Could I write about car I drove over a period of time?

I could, but it depends on how much time and interest I gave it. Some vehicles are worthy of a full article, while others simply get the “quickie” treatment. There are some vehicles reviewed that appear in other publications as well. The latter is part of an agreement towards exclusive content to that outlet.

You read this explanation before. It bears repeating sometimes. There’s been plenty of new eyes on this site, it is perhaps best to explain these things.

Lately, I have not published a lot of “small drives.” These small drives may be a short time, but might yield mixed results. For now, let’s call them “quickies” for the sake of categorization.

Enough discussion…let’s get through this short list.

2017 MAZDA MX-5 MIATA: Knowing that it will be a rare occasion to drive one, even a short stint in the Grand Touring version of the ND-generation roadster made up for the wait.

Why the MX-5 Miata is important is to note these specifications. The curb weight is just 2,381 pounds. There is only 155 horsepower underneath the hood from a Skyactiv 2.0 liter four-cylinder engine. This version had the six-speed automatic, which enthusiasts will tell, you not to get. The fact is that the combination of light weight and small horsepower is fine – with or without a clutch pedal.

The cabin was fine, with its combination of the latest Mazda design and traditional elements found on previous Miatas.
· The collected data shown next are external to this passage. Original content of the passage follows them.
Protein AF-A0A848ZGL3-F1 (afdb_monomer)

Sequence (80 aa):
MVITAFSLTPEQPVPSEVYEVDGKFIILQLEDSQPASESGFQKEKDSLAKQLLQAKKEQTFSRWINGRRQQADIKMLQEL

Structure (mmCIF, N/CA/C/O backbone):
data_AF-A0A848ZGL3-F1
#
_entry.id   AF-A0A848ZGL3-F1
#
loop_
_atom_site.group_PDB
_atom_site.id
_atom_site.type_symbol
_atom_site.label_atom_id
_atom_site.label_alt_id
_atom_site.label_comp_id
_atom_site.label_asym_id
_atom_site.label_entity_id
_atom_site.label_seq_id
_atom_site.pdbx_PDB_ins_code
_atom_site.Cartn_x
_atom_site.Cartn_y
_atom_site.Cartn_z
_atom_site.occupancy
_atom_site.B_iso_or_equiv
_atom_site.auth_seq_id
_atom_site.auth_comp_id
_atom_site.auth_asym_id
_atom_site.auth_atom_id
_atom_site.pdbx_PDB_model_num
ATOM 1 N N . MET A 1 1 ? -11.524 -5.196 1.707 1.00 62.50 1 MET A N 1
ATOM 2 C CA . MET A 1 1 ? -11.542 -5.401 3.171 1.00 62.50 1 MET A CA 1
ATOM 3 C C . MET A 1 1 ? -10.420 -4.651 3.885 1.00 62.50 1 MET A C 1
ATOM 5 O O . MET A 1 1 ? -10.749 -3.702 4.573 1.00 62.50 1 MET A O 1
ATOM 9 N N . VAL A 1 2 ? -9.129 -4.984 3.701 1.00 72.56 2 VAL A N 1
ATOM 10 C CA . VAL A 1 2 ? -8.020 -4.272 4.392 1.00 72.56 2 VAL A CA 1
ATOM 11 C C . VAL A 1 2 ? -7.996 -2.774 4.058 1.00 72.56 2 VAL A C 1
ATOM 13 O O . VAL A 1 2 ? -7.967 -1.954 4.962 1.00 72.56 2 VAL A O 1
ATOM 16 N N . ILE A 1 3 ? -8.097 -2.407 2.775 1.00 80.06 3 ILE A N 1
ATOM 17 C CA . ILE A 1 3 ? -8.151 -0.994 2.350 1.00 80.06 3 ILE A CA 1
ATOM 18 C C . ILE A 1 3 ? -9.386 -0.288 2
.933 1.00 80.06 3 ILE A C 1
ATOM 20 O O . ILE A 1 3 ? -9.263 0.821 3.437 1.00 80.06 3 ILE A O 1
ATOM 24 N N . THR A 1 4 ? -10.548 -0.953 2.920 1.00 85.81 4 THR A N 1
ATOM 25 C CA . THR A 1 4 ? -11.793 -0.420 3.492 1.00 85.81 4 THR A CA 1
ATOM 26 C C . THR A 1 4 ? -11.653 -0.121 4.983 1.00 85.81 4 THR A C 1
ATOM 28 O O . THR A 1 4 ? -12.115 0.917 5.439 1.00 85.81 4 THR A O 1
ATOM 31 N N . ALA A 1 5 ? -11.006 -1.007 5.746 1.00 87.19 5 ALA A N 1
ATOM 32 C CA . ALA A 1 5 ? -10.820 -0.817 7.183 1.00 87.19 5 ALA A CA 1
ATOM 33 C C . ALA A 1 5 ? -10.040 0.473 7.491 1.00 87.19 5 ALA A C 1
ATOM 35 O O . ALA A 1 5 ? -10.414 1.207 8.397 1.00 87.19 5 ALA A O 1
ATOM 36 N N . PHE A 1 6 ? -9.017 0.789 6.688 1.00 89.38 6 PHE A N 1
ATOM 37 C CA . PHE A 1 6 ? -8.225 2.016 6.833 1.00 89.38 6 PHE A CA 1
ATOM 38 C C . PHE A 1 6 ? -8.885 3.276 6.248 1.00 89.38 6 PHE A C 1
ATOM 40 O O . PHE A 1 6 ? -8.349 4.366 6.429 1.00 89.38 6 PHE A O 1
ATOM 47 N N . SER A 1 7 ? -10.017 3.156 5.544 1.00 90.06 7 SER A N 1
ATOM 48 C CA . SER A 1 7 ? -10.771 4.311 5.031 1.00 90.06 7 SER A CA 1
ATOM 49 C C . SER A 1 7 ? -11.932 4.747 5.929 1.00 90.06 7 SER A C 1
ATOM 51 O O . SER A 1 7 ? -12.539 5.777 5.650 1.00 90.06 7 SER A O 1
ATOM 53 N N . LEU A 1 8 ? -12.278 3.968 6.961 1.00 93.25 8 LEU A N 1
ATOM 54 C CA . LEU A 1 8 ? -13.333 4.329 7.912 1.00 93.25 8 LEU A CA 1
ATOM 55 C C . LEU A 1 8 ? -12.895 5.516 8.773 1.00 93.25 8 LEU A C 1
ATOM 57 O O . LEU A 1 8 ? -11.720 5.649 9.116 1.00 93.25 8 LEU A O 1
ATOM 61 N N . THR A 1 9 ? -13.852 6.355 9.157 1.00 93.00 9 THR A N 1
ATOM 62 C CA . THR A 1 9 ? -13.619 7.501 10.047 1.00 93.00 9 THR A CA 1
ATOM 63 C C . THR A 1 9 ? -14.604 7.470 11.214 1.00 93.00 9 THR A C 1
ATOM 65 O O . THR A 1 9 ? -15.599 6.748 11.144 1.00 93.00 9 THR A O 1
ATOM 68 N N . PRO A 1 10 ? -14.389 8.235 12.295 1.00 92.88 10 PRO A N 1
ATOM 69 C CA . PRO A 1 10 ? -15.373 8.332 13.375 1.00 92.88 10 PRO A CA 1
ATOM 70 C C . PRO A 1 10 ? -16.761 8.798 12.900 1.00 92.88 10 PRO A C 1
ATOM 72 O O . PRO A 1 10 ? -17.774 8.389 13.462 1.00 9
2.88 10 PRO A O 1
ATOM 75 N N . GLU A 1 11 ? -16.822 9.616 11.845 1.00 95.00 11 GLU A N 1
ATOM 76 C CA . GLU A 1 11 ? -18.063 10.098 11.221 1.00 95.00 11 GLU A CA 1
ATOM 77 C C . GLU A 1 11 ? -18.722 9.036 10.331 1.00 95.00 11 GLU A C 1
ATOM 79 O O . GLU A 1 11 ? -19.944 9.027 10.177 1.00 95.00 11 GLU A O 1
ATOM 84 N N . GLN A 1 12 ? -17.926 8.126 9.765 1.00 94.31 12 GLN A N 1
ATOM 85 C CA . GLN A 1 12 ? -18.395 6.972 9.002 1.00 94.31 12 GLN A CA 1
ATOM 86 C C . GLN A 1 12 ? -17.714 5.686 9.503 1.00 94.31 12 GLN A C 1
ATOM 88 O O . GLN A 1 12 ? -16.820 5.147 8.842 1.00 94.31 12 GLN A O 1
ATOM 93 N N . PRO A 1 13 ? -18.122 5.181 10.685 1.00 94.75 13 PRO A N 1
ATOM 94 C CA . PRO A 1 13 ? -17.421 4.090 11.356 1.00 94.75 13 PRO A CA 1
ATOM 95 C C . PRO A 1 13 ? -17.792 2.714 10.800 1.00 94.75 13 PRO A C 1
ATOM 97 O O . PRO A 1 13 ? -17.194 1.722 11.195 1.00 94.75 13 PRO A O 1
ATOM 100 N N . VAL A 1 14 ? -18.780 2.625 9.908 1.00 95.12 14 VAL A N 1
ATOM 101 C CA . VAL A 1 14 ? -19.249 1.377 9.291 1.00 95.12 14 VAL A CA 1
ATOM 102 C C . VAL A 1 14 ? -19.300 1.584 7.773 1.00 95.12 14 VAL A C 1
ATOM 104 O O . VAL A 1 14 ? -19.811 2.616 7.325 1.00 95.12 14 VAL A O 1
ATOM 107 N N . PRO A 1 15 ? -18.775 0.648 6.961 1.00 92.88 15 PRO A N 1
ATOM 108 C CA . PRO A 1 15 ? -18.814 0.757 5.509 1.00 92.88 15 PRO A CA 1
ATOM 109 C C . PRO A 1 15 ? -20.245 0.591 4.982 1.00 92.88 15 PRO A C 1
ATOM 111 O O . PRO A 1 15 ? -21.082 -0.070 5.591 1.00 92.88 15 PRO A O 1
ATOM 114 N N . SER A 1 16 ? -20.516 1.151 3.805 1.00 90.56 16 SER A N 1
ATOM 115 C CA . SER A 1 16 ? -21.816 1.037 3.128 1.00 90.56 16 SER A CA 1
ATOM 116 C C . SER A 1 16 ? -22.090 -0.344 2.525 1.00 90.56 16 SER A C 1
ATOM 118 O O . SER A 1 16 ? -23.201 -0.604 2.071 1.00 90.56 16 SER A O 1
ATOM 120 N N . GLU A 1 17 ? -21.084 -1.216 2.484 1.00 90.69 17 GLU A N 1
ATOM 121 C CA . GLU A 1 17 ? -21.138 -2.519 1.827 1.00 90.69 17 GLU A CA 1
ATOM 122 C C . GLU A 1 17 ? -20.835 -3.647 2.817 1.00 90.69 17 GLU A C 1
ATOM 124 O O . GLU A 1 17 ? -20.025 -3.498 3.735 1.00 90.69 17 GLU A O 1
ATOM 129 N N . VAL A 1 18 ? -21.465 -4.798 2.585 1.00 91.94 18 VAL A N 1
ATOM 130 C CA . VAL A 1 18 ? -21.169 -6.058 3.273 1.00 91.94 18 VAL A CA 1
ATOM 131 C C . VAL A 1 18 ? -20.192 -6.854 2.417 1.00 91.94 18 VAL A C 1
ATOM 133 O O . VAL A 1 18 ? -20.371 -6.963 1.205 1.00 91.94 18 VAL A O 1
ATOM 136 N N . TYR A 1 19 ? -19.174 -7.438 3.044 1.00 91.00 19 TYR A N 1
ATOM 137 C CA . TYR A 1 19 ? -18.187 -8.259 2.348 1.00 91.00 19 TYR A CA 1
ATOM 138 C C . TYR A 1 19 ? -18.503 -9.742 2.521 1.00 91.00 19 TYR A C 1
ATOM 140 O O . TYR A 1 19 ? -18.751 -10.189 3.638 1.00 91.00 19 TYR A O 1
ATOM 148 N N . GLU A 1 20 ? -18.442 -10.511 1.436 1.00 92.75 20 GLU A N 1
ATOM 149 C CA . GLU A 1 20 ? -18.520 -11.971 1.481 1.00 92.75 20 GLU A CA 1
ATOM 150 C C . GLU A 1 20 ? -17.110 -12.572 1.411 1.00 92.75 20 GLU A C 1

I found proper headroom underneath the soft top and a sharper focus behind the wheel. It made its presence known with a sharp turn at the wheel to make the tightest maneuvers.

Some may balk at the base price for the Grand Touring with automatic at $31,270. You can save money rowing your own gears, but base pricing is still over $30,000 for the Grand Touring trim. Going back to basics will set you on the course for around $25,000. Either way, you are still getting one of the most exciting cars one should drive before they settle for something less.

2017 NISSAN ARMADA: It is tough to knock a vehicle. However, when there are more disappointments than positives, what can you say?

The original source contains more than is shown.